Whether a potential acquisition surfaces through deliberate efforts or opportunistically, there are several important ways that a CFO can contribute to an acquirer’s success in the early days of identifying and engaging with potential sellers:

  • A network that provides connections to potential sellers
  • Informed speculation about a seller’s financial expectations and requirements for a deal
  • Early assessment of a seller’s preparedness for a sale process
  • Identification of the financial premises that will be most critical to a potential deal’s success
  • Early views on potential deal risks 

Network of connections to potential sellers

National Center for the Middle Market; M&A report published 1/2018

There is no single way in which acquirers connect with potential sellers, so it’s well within the range of possibilities that the CFO might have a relationship or connection that helps with an introduction.  The diversity of potential paths to a target acquisition is well illustrated by the accompanying chart from a recent study of M&A practices published by the National Center for the Middle Market (www.middlemarketcenter.org).

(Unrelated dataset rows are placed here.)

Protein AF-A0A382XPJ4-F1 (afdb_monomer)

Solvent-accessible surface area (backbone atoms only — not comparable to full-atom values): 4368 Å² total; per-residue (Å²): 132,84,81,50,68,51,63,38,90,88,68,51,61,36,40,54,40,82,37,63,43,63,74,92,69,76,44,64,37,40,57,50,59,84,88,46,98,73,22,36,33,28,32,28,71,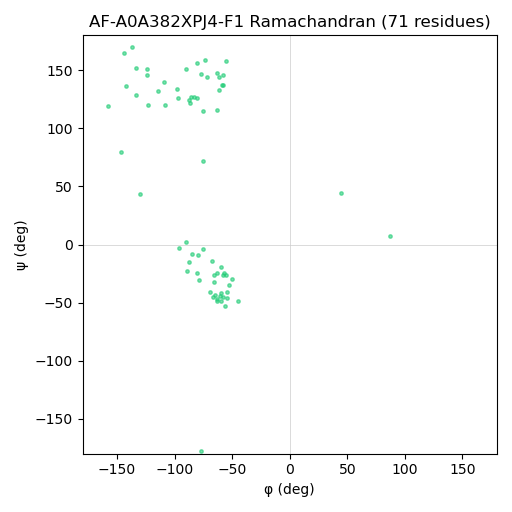84,48,57,73,68,58,37,50,51,40,50,51,52,32,51,45,39,65,66,42,67,94,50,54,87,88,78,102

Nearest PDB structures (foldseek):
  8jje-assembly1_A  TM=4.002E-01  e=5.799E+00  Homo sapiens
  8jd3-assembly1_3  TM=4.004E-01  e=5.423E+00  Homo sapiens
  9b8s-assembly1_A  TM=2.457E-01  e=3.625E+00  Homo sapiens

Foldseek 3Di:
DDFDWDAEPVRQIETEDQDAPDVVVVDQWDWADSPDPHTYIYGHNPDDPVVSVVSVVLNVVCNHCVVDDSVRD

pLDDT: mean 95.4, std 6.46, range [56.0, 98.25]

Structure (mmCIF, N/CA/C/O backbone):
data_AF-A0A382XPJ4-F1
#
_entry.id   AF-A0A382XPJ4-F1
#
loop_
_atom_site.group_PDB
_atom_site.id
_atom_site.type_symbol
_atom_site.label_atom_id
_atom_site.label_alt_id
_atom_site.label_comp_id
_atom_site.label_asym_id
_atom_site.label_entity_id
_atom_site.label_seq_id
_atom_site.pdbx_PDB_ins_code
_atom_site.Cartn_x
_atom_site.Cartn_y
_atom_site.Cartn_z
_atom_site.occupancy
_atom_site.B_iso_or_equiv
_atom_site.auth_seq_id
_atom_site.auth_comp_id
_atom_site.auth_asym_id
_atom_site.auth_atom_id
_atom_site.pdbx_PDB_model_num
ATOM 1 N N . MET A 1 1 ? 13.447 -14.246 0.991 1.00 56.00 1 MET A N 1
ATOM 2 C CA . MET A 1 1 ? 13.359 -12.830 1.404 1.00 56.00 1 MET A CA 1
ATOM 3 C C . MET A 1 1 ? 12.326 -12.785 2.505 1.00 56.00 1 MET A C 1
ATOM 5 O O . MET A 1 1 ? 11.290 -13.410 2.329 1.00 56.00 1 MET A O 1
ATOM 9 N N . GLU A 1 2 ? 12.648 -12.177 3.642 1.00 67.06 2 GLU A N 1
ATOM 10 C CA . GLU A 1 2 ? 11.713 -12.051 4.764 1.00 67.06 2 GLU A CA 1
ATOM 11 C C . GLU A 1 2 ? 10.482 -11.238 4.350 1.00 67.06 2 GLU A C 1
ATOM 13 O O . GLU A 1 2 ? 10.589 -10.301 3.553 1.00 67.06 2 GLU A O 1
ATOM 18 N N . ASN A 1 3 ? 9.317 -11.616 4.877 1.00 78.62 3 ASN A N 1
ATOM 19 C CA . ASN A 1 3 ? 8.084 -10.870 4.664 1.00 78.62 3 ASN A CA 1
ATOM 20 C C . ASN A 1 3 ? 8.140 -9.616 5.537 1.00 78.62 3 ASN A C 1
ATOM 22 O O . ASN A 1 3 ? 8.174 -9.707 6.764 1.00 78.62 3 ASN A O 1
ATOM 26 N N . ILE A 1 4 ? 8.181 -8.449 4.897 1.00 93.94 4 ILE A N 1
ATOM 27 C CA . ILE A 1 4 ? 8.180 -7.166 5.597 1.00 93.94 4 ILE A CA 1
ATOM 28 C C . ILE A 1 4 ? 6.737 -6.855 5.980 1.00 93.94 4 ILE A C 1
ATOM 30 O O . ILE A 1 4 ? 5.853 -6.842 5.123 1.00 93.94 4 ILE A O 1
ATOM 34 N N . LYS A 1 5 ? 6.513 -6.596 7.265 1.00 96.25 5 LYS A N 1
ATOM 35 C CA . LYS A 1 5 ? 5.215 -6.208 7.810 1.00 96.25 5 LYS A CA 1
ATOM 36 C C . LYS A 1 5 ? 5.333 -4.884 8.544 1.00 96.25 5 LYS A C 1
ATOM 38 O O . LYS A 1 5 ? 6.358 -4.612 9.167 1.00 96.25 5 LYS A O 1
ATOM 43 N N . PHE A 1 6 ? 4.284 -4.080 8.481 1.00 96.56 6 PHE A N 1
ATOM 44 C CA . PHE A 1 6 ? 4.165 -2.858 9.269 1.00 96.56 6 PHE A CA 1
ATOM 45 C C . PHE A 1 6 ? 2.714 -2.656 9.694 1.00 96.56 6 PHE A C 1
ATOM 47 O O . PHE A 1 6 ? 1.806 -3.286 9.157 1.00 96.56 6 PHE A O 1
ATOM 54 N N . LYS A 1 7 ? 2.508 -1.769 10.663 1.00 97.69 7 LYS A N 1
ATOM 55 C CA . LYS A 1 7 ? 1.193 -1.395 11.170 1.00 97.69 7 LYS A CA 1
ATOM 56 C C . LYS A 1 7 ? 0.923 0.070 10.832 1.00 97.69 7 LY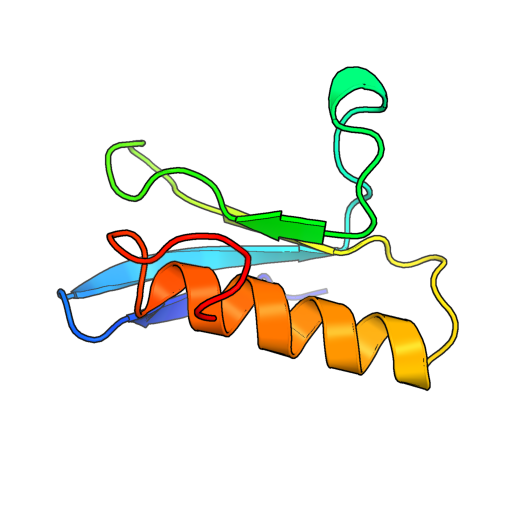S A C 1
ATOM 58 O O . LYS A 1 7 ? 1.811 0.899 11.037 1.00 97.69 7 LYS A O 1
ATOM 63 N N . ASN A 1 8 ? -0.254 0.374 10.291 1.00 97.38 8 ASN A N 1
ATOM 64 C CA . ASN A 1 8 ? -0.663 1.755 10.020 1.00 97.38 8 ASN A CA 1
ATOM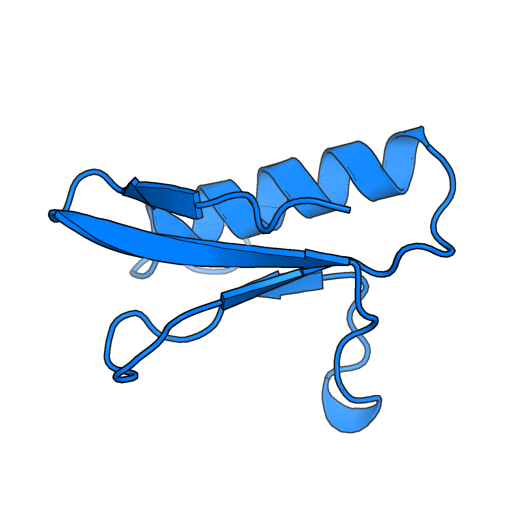 65 C C . ASN A 1 8 ? -1.118 2.474 11.315 1.00 97.38 8 ASN A C 1
ATOM 67 O O . ASN A 1 8 ? -1.072 1.900 12.407 1.00 97.38 8 ASN A O 1
ATOM 71 N N . SER A 1 9 ? -1.566 3.729 11.206 1.00 97.12 9 SER A N 1
ATOM 72 C CA . SER A 1 9 ? -2.059 4.525 12.346 1.00 97.12 9 SER A CA 1
ATOM 73 C C . SER A 1 9 ? -3.313 3.955 13.013 1.00 97.12 9 SER A C 1
ATOM 75 O O . SER A 1 9 ? -3.518 4.188 14.201 1.00 97.12 9 SER A O 1
ATOM 77 N N . ASP A 1 10 ? -4.104 3.172 12.282 1.00 96.38 10 ASP A N 1
ATOM 78 C CA . ASP A 1 10 ? -5.352 2.567 12.767 1.00 96.38 10 ASP A CA 1
ATOM 79 C C . ASP A 1 10 ? -5.129 1.184 13.392 1.00 96.38 10 ASP A C 1
ATOM 81 O O . ASP A 1 10 ? -6.060 0.512 13.831 1.00 96.38 10 ASP A O 1
ATOM 85 N N . GLY A 1 11 ? -3.873 0.741 13.456 1.00 97.06 11 GLY A N 1
ATOM 86 C CA . GLY A 1 11 ? -3.499 -0.516 14.081 1.00 97.06 11 GLY A CA 1
ATOM 87 C C . GLY A 1 11 ? -3.576 -1.741 13.164 1.00 97.06 11 GLY A C 1
ATOM 88 O O . GLY A 1 11 ? -3.348 -2.858 13.644 1.00 97.06 11 GLY A O 1
ATOM 89 N N . ILE A 1 12 ? -3.826 -1.539 11.869 1.00 97.75 12 ILE A N 1
ATOM 90 C CA . ILE A 1 12 ? -3.971 -2.579 10.847 1.00 97.75 12 ILE A CA 1
ATOM 91 C C . ILE A 1 12 ? -2.589 -2.998 10.349 1.00 97.75 12 ILE A C 1
ATOM 93 O O . ILE A 1 12 ? -1.774 -2.159 9.963 1.00 97.75 12 ILE A O 1
ATOM 97 N N . GLU A 1 13 ? -2.309 -4.301 10.386 1.00 97.81 13 GLU A N 1
ATOM 98 C CA . GLU A 1 13 ? -1.046 -4.866 9.911 1.00 97.81 13 GLU A CA 1
ATOM 99 C C . GLU A 1 13 ? -1.127 -5.181 8.415 1.00 97.81 13 GLU A C 1
ATOM 101 O O . GLU A 1 13 ? -1.979 -5.955 7.990 1.00 97.81 13 GLU A O 1
ATOM 106 N N . TYR A 1 14 ? -0.201 -4.622 7.638 1.00 98.00 14 TYR A N 1
ATOM 107 C CA . TYR A 1 14 ? -0.055 -4.883 6.212 1.00 98.00 14 TYR A CA 1
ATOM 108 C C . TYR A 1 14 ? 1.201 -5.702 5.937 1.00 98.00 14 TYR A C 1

Many CFOs have relationships with commercial bankers, investment bankers, business brokers, accounting/tax advisors, and industry consultants, any of whom may provide discrete introductions towards exploration of an acquisition.  Keeping these lines of communication open will naturally increase the likelihood that an introduction is forthcoming. Professional networks (e.g., CFO Leadership Council, LinkedIn) may also facilitate connections suited to a warm introduction for purposes of exploring acquisitions.

Informed speculation about a seller’s financial expectations and requirements for a deal

Ahead of initial discussions with a would-be seller, an acquirer’s preparation should include consideration of how an overture of possible acquisition or other strategic relationship might be heard by the seller. For many such situations, a CFO may be uniquely capable of providing informed speculation about the financial and transactional expectations for the “other side”.

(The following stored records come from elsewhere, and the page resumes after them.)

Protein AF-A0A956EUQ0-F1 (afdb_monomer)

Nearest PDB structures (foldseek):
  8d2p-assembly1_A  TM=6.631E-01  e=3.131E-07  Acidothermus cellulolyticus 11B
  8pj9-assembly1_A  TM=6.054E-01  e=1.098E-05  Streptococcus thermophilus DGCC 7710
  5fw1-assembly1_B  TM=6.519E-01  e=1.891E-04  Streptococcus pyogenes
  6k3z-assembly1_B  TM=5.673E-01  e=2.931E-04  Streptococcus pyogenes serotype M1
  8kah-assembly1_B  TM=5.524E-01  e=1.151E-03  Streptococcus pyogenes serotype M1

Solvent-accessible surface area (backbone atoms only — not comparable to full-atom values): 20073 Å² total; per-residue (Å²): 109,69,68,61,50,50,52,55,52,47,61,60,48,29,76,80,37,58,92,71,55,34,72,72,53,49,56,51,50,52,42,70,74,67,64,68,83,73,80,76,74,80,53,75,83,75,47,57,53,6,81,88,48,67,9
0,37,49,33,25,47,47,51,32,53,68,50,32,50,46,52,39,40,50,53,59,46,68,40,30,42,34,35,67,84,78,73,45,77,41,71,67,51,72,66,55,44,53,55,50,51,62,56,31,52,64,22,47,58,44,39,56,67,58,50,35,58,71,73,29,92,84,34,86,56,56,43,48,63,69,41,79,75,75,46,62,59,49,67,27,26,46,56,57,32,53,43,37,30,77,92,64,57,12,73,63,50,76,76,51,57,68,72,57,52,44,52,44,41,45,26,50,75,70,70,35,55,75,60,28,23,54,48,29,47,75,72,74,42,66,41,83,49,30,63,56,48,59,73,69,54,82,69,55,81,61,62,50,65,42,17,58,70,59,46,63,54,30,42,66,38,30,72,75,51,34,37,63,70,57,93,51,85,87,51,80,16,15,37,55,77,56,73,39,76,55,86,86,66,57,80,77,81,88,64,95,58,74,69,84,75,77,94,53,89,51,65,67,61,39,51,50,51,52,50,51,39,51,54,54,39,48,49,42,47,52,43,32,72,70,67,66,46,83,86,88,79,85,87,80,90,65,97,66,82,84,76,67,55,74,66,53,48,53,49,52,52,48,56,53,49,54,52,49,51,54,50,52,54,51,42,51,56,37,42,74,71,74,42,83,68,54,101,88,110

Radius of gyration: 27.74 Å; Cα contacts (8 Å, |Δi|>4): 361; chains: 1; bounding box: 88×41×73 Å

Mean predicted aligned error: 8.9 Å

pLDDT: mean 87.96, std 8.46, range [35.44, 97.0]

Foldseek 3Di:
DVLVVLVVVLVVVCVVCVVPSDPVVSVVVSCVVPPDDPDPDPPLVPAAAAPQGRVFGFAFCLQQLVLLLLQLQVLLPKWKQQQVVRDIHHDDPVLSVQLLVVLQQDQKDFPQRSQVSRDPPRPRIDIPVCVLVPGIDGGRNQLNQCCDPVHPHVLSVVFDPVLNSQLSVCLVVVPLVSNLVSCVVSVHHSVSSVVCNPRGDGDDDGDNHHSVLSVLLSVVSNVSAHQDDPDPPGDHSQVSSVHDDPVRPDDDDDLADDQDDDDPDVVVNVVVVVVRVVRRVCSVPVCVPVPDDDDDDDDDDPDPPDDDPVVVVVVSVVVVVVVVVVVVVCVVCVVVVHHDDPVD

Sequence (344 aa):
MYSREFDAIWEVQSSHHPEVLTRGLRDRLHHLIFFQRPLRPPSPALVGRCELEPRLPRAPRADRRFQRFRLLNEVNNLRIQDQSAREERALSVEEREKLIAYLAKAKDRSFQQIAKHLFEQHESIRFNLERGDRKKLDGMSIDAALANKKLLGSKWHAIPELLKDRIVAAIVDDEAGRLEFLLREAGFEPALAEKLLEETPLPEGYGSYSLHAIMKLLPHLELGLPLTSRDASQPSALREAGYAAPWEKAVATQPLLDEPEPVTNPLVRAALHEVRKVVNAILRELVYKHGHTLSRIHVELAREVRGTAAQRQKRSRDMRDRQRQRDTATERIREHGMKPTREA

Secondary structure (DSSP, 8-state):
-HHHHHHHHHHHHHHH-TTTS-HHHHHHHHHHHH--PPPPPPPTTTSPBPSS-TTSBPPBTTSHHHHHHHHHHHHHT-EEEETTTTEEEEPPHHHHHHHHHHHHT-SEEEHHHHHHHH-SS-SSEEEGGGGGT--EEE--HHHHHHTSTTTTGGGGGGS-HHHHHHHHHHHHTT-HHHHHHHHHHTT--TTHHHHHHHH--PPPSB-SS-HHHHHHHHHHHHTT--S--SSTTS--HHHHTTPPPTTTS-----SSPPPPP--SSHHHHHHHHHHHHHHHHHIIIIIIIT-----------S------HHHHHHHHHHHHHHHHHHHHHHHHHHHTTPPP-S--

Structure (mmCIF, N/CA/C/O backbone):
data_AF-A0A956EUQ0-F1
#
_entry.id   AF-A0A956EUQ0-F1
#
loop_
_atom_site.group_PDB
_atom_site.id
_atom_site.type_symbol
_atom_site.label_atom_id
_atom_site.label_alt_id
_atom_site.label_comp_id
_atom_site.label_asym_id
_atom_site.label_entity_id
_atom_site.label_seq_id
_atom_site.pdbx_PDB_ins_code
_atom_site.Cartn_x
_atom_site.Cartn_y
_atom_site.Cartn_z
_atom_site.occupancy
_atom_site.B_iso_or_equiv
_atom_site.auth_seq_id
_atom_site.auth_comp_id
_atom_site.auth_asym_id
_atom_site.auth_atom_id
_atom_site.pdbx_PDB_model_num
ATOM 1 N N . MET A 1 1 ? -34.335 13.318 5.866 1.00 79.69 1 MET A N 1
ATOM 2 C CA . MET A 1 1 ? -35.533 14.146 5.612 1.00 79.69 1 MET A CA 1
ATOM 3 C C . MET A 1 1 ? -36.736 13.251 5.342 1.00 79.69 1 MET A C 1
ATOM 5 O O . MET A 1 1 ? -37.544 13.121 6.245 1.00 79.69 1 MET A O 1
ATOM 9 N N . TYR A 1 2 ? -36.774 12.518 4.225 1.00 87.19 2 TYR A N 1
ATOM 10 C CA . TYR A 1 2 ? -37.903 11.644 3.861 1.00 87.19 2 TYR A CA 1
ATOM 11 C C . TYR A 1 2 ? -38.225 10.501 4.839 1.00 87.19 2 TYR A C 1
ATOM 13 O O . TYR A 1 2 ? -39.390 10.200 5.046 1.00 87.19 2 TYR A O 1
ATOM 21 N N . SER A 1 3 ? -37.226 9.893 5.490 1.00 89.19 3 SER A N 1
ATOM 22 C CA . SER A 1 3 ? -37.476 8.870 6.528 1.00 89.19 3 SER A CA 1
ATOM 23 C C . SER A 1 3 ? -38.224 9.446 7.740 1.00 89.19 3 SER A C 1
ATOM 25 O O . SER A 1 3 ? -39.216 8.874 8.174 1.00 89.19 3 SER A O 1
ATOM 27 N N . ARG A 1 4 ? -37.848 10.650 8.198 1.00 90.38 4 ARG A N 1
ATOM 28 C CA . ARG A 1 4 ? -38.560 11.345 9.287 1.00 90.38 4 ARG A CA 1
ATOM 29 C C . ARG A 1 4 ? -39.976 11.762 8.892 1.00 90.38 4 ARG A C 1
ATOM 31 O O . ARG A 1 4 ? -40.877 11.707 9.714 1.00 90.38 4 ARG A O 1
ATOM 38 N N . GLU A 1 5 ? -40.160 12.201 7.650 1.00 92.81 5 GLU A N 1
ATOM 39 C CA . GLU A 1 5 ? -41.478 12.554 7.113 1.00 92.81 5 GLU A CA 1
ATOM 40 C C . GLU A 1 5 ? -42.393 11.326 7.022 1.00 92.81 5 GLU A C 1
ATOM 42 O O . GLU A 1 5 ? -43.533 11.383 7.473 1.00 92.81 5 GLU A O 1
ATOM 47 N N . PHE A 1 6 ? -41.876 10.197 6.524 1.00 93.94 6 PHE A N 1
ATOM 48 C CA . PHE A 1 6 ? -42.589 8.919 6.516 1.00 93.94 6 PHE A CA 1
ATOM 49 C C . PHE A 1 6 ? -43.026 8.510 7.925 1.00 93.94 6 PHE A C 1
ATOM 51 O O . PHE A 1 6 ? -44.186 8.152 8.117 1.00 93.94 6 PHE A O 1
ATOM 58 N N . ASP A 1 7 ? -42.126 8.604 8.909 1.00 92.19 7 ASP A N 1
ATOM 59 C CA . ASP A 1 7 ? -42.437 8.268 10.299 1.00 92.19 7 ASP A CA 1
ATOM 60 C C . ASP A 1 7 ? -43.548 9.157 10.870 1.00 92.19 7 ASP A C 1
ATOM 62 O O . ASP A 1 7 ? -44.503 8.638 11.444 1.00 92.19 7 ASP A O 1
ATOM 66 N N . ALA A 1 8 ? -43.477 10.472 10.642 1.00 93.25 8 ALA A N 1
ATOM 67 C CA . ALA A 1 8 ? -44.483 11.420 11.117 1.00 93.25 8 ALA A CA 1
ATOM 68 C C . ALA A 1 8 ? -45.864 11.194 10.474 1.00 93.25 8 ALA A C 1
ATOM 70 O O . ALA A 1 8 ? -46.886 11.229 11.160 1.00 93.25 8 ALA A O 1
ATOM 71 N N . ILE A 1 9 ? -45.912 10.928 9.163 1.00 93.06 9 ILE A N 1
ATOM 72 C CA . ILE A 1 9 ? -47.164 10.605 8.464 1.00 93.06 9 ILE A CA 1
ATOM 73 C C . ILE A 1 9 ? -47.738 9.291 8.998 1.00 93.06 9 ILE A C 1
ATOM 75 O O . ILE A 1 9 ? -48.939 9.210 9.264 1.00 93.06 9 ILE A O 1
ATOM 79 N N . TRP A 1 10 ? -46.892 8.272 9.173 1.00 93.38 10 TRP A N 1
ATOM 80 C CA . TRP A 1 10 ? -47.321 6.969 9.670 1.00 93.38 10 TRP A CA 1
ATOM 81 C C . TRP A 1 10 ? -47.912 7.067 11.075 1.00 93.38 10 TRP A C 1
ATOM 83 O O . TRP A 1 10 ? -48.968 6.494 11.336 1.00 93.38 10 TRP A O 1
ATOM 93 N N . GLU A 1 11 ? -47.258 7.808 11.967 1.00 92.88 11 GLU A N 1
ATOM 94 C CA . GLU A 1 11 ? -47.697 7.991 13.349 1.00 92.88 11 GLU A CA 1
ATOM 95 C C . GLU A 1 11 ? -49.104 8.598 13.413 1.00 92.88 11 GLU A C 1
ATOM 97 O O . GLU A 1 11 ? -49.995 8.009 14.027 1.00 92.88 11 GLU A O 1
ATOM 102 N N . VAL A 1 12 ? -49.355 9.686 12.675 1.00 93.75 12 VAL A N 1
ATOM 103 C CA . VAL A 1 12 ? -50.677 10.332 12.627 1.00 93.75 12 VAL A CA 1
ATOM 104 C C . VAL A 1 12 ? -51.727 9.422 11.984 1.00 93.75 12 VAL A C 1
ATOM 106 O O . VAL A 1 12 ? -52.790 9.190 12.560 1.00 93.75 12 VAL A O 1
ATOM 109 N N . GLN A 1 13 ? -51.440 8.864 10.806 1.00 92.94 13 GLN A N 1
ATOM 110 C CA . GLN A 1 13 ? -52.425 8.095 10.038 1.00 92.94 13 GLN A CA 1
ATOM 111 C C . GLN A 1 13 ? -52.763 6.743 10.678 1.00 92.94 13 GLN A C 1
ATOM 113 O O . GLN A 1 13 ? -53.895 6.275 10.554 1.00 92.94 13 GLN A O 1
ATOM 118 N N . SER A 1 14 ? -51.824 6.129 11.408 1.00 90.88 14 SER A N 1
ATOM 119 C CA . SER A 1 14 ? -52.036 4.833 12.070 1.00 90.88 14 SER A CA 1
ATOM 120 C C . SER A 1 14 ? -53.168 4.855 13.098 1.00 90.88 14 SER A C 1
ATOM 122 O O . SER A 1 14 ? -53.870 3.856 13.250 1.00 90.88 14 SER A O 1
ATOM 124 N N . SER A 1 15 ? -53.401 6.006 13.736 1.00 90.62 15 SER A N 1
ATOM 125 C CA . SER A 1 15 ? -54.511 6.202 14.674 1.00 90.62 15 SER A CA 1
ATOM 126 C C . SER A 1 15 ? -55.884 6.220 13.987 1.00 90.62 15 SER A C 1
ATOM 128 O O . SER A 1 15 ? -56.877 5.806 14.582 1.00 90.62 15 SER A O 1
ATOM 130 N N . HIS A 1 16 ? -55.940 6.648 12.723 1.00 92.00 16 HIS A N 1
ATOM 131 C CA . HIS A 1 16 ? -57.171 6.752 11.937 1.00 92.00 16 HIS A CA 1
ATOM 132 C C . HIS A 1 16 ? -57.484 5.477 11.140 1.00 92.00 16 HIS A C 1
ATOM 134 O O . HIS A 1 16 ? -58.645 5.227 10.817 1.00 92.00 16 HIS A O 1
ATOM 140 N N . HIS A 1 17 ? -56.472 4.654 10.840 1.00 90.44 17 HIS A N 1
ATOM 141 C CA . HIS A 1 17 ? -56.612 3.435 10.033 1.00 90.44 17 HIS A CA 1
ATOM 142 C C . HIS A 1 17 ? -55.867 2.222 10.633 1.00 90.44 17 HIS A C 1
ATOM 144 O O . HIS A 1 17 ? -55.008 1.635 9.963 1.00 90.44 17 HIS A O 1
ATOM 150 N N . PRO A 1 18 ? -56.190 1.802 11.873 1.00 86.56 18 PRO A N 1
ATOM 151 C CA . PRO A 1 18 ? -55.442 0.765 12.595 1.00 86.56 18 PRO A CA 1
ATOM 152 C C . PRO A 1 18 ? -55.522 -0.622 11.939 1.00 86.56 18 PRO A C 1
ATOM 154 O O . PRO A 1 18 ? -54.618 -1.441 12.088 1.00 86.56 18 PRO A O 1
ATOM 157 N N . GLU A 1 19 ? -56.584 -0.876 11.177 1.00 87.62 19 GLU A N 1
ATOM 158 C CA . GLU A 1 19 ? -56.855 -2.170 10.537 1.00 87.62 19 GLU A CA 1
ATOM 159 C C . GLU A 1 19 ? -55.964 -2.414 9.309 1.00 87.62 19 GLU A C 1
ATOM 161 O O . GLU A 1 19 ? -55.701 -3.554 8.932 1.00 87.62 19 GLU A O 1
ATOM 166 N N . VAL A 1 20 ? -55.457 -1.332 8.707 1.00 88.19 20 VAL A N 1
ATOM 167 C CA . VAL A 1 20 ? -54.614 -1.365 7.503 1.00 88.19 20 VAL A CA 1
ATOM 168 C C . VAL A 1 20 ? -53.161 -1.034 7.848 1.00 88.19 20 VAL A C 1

“Key issue here is really understanding seller motivation, especially when privately held.  If not truly motivated, the whole process can be a useless time drain.”  Middle market private equity investor

Motivations to sell (or not) will vary from owner to owner and across time.  Among the common reasons that may contribute to an owner’s consideration of a sale are the following:

  • Liquidity
  • Diversification of personal wealth/assets (notably in privately-held businesses)
  • Access to growth capital
  • New growth opportunities
  • Absence of viable succession plan
  • Alternative to liquidation (in the case of a distressed company)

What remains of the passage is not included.